In the rarest eclipse imaginable, Joe Biden and Donald Trump are in alignment on one thing: Russia’s invasion of Ukraine shouldn’t be allowed to pull us into World War III. Sen. Marco Rubio has chipped in the same portentous thought.

Beware wars to come is always a useful idea, but let’s hope America’s political leadership has a clearer view of what is happening in the here and now. Ukraine’s President Volodymyr Zelensky does. Asked by NBC News Tuesday if he understood Mr. Biden’s concerns about World War III, replied: “”Nobody knows whether it may have already started.”

Vladimir Putin’s invasion of Ukraine has already produced World War 2½.

World War III is a decades-long Cold War concern. What we’re seeing now is something new—a spontaneous, crowd-funded world-wide effort to fight a war without springing the Armageddon tripwire.

Within three weeks, virtually all the world’s democratic nations and peoples have committed to repelling Russia’s invasion. The size, speed and depth of the response is almost incomprehensible.

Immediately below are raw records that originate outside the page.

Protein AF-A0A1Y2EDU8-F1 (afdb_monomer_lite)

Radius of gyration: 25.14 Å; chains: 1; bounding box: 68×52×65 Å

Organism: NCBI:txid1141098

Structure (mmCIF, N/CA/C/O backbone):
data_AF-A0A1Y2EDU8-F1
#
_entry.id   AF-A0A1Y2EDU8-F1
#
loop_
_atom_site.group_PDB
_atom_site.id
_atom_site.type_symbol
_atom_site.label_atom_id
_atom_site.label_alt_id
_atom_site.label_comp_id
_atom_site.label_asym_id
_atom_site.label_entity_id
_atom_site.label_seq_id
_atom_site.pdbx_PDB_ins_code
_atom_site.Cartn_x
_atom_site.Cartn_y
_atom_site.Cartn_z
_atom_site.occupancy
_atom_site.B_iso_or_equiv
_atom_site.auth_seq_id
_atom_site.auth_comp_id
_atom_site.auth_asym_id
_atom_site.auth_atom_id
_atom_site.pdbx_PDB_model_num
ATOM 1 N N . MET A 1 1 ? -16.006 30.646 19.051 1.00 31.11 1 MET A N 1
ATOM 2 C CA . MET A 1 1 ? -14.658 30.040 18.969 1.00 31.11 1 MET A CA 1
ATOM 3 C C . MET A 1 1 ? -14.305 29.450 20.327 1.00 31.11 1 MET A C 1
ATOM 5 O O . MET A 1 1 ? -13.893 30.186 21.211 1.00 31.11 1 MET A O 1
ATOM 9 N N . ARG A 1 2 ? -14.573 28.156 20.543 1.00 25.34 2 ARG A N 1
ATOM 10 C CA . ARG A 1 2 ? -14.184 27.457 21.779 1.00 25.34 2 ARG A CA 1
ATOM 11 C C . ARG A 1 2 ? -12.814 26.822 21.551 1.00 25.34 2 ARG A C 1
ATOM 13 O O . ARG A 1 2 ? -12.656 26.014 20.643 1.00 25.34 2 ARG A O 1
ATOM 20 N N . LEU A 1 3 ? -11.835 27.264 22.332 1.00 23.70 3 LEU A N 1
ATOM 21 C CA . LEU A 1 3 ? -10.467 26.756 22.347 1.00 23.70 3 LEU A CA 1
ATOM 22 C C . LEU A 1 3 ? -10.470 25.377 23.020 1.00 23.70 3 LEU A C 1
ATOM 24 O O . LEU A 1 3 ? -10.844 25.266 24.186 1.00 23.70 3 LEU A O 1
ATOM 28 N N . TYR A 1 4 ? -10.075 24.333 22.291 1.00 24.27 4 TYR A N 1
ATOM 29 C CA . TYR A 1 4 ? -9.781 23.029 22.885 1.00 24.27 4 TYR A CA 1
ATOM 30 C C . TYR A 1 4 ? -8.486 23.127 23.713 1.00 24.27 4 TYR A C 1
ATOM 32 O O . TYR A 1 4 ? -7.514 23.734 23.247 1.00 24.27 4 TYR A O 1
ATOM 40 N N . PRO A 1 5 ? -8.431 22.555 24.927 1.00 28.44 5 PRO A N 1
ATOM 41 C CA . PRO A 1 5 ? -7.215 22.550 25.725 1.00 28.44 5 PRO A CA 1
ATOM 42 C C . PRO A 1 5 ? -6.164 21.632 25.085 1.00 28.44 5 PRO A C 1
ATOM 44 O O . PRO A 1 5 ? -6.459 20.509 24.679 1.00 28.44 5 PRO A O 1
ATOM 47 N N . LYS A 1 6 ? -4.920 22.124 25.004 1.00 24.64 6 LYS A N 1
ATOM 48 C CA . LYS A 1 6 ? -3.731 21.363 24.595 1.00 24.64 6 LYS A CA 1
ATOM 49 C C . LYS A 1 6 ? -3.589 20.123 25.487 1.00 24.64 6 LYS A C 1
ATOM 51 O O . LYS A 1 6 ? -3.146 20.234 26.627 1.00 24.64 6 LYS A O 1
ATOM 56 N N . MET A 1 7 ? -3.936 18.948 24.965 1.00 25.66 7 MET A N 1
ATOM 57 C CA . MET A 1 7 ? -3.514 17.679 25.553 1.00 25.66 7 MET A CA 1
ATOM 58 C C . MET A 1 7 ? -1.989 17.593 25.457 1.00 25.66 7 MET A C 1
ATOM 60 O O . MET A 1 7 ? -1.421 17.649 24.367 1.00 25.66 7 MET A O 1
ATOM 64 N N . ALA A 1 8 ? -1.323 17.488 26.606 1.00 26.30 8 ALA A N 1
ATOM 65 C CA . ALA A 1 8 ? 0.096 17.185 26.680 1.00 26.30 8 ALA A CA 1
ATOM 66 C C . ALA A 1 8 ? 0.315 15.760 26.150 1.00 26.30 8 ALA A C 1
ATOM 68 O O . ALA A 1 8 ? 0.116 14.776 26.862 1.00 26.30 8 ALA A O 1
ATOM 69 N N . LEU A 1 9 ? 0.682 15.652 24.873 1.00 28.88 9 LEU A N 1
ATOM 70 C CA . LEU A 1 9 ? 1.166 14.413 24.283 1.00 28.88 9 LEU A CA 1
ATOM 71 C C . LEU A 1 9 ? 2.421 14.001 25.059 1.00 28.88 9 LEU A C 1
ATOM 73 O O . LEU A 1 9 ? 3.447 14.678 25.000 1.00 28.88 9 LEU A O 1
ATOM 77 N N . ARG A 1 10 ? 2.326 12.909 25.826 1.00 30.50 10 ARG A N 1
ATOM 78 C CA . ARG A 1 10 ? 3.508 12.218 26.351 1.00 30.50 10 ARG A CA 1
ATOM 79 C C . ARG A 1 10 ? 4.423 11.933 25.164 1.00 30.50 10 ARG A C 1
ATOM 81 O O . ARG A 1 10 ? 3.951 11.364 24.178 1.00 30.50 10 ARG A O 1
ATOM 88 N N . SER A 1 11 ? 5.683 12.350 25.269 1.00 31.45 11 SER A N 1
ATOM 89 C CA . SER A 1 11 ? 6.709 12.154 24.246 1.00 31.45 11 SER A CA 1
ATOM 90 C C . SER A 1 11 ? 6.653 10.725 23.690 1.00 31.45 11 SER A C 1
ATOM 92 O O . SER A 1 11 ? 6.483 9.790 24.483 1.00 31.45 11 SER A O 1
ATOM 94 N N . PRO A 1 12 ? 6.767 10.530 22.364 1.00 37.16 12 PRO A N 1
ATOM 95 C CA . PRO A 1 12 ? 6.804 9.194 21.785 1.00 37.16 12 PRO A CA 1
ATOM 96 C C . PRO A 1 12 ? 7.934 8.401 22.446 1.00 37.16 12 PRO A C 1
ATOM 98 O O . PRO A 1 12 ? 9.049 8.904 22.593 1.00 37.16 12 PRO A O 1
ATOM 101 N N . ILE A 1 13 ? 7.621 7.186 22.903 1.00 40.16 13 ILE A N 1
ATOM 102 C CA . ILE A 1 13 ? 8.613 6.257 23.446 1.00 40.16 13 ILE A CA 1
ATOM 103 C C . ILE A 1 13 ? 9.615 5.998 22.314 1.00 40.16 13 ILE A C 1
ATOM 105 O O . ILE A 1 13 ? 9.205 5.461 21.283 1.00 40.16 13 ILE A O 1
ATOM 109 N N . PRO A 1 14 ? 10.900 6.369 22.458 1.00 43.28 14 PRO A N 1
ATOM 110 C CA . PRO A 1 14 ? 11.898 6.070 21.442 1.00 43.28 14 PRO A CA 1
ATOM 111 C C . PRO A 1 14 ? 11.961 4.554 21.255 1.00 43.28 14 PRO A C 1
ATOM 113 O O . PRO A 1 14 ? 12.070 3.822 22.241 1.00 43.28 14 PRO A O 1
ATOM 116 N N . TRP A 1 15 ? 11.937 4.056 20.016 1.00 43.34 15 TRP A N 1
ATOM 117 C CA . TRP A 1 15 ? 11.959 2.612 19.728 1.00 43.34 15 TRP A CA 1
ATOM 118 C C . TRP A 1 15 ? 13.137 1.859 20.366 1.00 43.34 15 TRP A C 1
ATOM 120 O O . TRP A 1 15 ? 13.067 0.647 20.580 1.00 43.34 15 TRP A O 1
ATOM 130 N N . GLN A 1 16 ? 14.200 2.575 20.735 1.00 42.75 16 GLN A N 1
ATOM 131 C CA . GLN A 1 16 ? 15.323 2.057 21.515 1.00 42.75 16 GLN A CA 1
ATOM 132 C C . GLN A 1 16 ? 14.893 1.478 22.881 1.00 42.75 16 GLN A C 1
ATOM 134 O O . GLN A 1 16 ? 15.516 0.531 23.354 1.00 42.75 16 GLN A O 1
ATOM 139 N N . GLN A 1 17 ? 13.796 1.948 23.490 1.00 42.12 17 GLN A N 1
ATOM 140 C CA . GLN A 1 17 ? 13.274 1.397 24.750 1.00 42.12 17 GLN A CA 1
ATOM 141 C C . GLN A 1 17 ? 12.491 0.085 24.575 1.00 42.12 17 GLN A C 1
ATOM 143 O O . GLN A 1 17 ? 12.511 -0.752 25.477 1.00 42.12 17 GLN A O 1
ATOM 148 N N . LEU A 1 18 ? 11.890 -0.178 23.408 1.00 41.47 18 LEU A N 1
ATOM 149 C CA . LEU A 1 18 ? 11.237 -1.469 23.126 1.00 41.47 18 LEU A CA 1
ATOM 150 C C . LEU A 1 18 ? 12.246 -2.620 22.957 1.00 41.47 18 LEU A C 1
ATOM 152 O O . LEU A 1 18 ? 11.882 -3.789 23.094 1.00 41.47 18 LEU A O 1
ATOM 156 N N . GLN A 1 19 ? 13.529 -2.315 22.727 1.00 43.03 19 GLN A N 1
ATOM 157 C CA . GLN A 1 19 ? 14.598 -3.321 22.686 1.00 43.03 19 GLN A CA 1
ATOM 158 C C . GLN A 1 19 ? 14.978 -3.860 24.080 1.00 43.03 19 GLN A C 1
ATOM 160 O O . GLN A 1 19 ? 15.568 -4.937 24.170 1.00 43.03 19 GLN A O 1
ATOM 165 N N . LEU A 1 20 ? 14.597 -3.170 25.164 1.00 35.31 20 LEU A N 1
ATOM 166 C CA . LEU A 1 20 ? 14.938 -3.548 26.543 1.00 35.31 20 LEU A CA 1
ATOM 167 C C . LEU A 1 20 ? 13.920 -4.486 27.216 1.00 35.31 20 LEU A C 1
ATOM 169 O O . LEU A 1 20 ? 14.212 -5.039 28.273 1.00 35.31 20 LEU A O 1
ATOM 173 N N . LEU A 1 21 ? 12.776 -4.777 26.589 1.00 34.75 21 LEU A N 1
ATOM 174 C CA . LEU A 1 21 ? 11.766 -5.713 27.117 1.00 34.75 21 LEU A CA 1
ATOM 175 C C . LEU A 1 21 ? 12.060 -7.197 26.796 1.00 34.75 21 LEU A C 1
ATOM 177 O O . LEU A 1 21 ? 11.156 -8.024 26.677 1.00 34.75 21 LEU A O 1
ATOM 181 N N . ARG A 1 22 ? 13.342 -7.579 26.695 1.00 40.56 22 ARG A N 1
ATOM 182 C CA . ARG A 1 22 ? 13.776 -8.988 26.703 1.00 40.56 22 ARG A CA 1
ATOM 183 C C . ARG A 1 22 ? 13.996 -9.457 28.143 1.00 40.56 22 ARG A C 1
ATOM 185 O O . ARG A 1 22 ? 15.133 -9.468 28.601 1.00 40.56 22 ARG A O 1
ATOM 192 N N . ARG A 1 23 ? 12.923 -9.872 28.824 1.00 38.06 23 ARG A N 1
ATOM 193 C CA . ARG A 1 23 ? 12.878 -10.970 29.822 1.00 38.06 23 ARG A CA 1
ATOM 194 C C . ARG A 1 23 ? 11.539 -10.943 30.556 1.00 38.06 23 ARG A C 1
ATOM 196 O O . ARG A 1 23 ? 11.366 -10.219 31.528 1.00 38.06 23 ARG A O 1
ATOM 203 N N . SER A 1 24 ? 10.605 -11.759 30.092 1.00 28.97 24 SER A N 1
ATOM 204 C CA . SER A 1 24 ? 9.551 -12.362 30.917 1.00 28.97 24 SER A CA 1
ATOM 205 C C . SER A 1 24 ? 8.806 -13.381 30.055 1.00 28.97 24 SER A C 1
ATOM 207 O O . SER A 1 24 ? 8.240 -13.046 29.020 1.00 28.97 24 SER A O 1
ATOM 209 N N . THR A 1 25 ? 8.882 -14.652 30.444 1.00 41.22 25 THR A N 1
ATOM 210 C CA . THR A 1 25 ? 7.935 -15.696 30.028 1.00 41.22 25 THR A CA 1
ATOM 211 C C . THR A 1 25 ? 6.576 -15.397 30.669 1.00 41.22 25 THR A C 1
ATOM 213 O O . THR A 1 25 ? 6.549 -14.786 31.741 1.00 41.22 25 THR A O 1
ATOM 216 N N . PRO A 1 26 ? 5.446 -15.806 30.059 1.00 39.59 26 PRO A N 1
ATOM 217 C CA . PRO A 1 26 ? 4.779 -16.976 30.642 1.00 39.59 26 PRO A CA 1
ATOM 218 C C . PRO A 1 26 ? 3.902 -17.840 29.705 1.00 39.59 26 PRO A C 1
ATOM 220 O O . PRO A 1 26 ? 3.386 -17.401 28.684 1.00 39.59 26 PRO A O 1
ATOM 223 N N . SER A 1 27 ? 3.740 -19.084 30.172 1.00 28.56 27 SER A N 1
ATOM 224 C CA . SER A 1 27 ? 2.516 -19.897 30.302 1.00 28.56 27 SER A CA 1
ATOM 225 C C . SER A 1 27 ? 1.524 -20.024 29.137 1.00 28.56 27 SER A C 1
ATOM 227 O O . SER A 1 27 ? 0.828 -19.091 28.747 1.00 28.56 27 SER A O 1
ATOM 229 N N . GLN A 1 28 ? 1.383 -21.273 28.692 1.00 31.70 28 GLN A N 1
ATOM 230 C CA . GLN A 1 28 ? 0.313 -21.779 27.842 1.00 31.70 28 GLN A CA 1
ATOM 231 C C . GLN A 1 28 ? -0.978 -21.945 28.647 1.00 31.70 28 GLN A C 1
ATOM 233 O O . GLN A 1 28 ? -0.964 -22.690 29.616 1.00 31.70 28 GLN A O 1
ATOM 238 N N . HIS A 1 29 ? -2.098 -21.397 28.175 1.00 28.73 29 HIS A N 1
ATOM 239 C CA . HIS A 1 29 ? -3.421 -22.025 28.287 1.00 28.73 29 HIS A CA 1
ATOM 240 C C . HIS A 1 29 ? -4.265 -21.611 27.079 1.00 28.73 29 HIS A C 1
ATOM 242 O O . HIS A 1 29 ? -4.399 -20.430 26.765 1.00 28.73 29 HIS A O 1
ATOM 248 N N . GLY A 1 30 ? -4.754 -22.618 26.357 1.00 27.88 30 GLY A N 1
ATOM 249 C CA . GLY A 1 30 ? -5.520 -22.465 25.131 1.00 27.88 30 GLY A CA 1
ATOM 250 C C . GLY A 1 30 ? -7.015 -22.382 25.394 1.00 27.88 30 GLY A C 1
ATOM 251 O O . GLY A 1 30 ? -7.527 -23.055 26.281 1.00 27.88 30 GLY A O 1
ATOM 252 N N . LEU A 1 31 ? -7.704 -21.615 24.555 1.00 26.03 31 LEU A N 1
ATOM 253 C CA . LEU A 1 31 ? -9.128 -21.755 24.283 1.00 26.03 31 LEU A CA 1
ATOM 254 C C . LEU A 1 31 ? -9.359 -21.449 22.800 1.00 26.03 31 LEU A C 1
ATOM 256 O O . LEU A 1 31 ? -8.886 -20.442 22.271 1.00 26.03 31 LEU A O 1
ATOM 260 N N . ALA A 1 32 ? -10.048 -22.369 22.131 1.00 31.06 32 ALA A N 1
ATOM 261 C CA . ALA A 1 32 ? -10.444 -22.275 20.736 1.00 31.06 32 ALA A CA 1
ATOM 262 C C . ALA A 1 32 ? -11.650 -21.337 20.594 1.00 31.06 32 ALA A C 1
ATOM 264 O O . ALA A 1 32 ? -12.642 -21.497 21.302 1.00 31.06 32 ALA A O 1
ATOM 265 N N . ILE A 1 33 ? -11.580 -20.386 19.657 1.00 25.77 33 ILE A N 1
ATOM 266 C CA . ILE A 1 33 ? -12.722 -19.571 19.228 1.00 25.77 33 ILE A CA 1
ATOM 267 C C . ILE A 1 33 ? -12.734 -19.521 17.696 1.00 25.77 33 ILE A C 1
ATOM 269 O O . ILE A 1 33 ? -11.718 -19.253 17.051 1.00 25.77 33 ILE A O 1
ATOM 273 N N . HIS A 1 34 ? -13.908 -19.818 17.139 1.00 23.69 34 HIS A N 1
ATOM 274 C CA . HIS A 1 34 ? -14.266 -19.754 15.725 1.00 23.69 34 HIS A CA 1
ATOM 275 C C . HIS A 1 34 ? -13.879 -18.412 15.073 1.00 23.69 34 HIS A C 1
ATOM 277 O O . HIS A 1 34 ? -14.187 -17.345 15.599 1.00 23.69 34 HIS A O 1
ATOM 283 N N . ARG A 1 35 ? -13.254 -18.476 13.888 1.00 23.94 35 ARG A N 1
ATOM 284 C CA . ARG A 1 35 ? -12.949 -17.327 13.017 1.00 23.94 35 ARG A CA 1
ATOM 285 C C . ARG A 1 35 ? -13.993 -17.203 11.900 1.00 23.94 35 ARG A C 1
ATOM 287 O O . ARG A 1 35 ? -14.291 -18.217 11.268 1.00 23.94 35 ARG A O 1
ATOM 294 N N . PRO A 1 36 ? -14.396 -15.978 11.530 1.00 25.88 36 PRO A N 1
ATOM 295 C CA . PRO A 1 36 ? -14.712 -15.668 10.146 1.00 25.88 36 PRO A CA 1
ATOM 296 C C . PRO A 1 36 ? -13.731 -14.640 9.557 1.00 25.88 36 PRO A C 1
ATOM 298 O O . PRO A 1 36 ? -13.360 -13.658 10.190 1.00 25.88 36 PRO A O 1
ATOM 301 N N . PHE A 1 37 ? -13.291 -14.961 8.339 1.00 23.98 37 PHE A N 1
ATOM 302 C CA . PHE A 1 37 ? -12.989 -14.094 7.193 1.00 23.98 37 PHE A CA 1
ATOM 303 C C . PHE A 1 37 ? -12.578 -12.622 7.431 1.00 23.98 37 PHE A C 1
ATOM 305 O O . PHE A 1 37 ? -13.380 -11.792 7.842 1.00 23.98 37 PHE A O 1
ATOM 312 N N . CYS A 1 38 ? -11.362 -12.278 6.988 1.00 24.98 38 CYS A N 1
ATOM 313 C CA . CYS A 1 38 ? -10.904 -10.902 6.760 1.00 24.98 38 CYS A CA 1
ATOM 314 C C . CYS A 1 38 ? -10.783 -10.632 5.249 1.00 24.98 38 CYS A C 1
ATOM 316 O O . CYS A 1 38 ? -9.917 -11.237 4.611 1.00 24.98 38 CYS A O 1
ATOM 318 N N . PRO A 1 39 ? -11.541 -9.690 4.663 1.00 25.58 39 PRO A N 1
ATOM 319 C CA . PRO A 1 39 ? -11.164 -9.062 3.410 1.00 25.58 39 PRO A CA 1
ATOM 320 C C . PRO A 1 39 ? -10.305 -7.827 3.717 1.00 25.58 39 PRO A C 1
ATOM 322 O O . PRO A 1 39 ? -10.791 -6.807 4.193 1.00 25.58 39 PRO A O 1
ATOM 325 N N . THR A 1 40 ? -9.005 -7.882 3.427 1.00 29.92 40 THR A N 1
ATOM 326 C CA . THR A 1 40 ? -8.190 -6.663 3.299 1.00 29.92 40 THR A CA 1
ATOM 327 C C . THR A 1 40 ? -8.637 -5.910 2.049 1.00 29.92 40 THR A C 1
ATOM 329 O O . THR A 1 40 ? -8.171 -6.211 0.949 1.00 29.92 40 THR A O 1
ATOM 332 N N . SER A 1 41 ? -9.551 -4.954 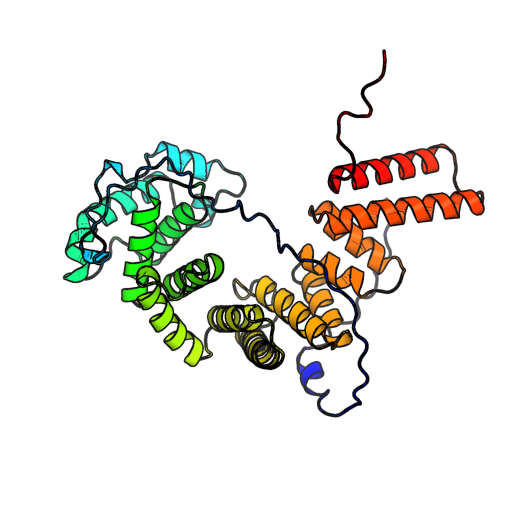2.209 1.00 28.72 41 SER A N 1
ATOM 333 C CA . SER A 1 41 ? -10.006 -4.075 1.136 1.00 28.72 41 SER A CA 1
ATOM 334 C C . SER A 1 41 ? -9.746 -2.620 1.505 1.00 28.72 41 SER A C 1
ATOM 336 O O . SER A 1 41 ? -10.500 -1.983 2.230 1.00 28.72 41 SER A O 1
ATOM 338 N N . THR A 1 42 ? -8.676 -2.070 0.943 1.00 33.16 42 THR A N 1
ATOM 339 C CA . THR A 1 42 ? -8.676 -0.671 0.520 1.00 33.16 42 THR A CA 1
ATOM 340 C C . THR A 1 42 ? -8.426 -0.702 -0.985 1.00 33.16 42 THR A C 1
ATOM 342 O O . THR A 1 42 ? -7.299 -0.870 -1.448 1.00 33.16 42 THR A O 1
ATOM 345 N N . LEU A 1 43 ? -9.536 -0.680 -1.730 1.00 32.34 43 LEU A N 1
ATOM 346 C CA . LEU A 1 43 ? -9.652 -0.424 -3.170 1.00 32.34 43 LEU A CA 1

Countries that have sent modern weaponry or military equipment to Ukraine include not only the U.S. but also the U.K., Germany, France, Canada, Belgium, the Netherlands, Sweden, the Czech Republic, Australia, Portugal, Romania, Denmark, Croatia, Slovenia, Italy and Japan. South Korea said Tuesday it will send nearly $1 billion of nonlethal equipment.

Responding to Mr. Zelensky’s Feb. 27 call for an International Legion of Defense of Ukraine, thousands of volunteer fighters, some combat veterans of Iraq and Afghanistan, are pouring in from everywhere.

International boycotts have made Russia a corporate, financial and cultural pariah. Overnight, the world’s best nonprofits created an infrastructure of support in Ukraine or on its border.

The post-Cold-War era has never seen anything like what has come to be called “Ukraine,” and it will take time to absorb its meaning and effects.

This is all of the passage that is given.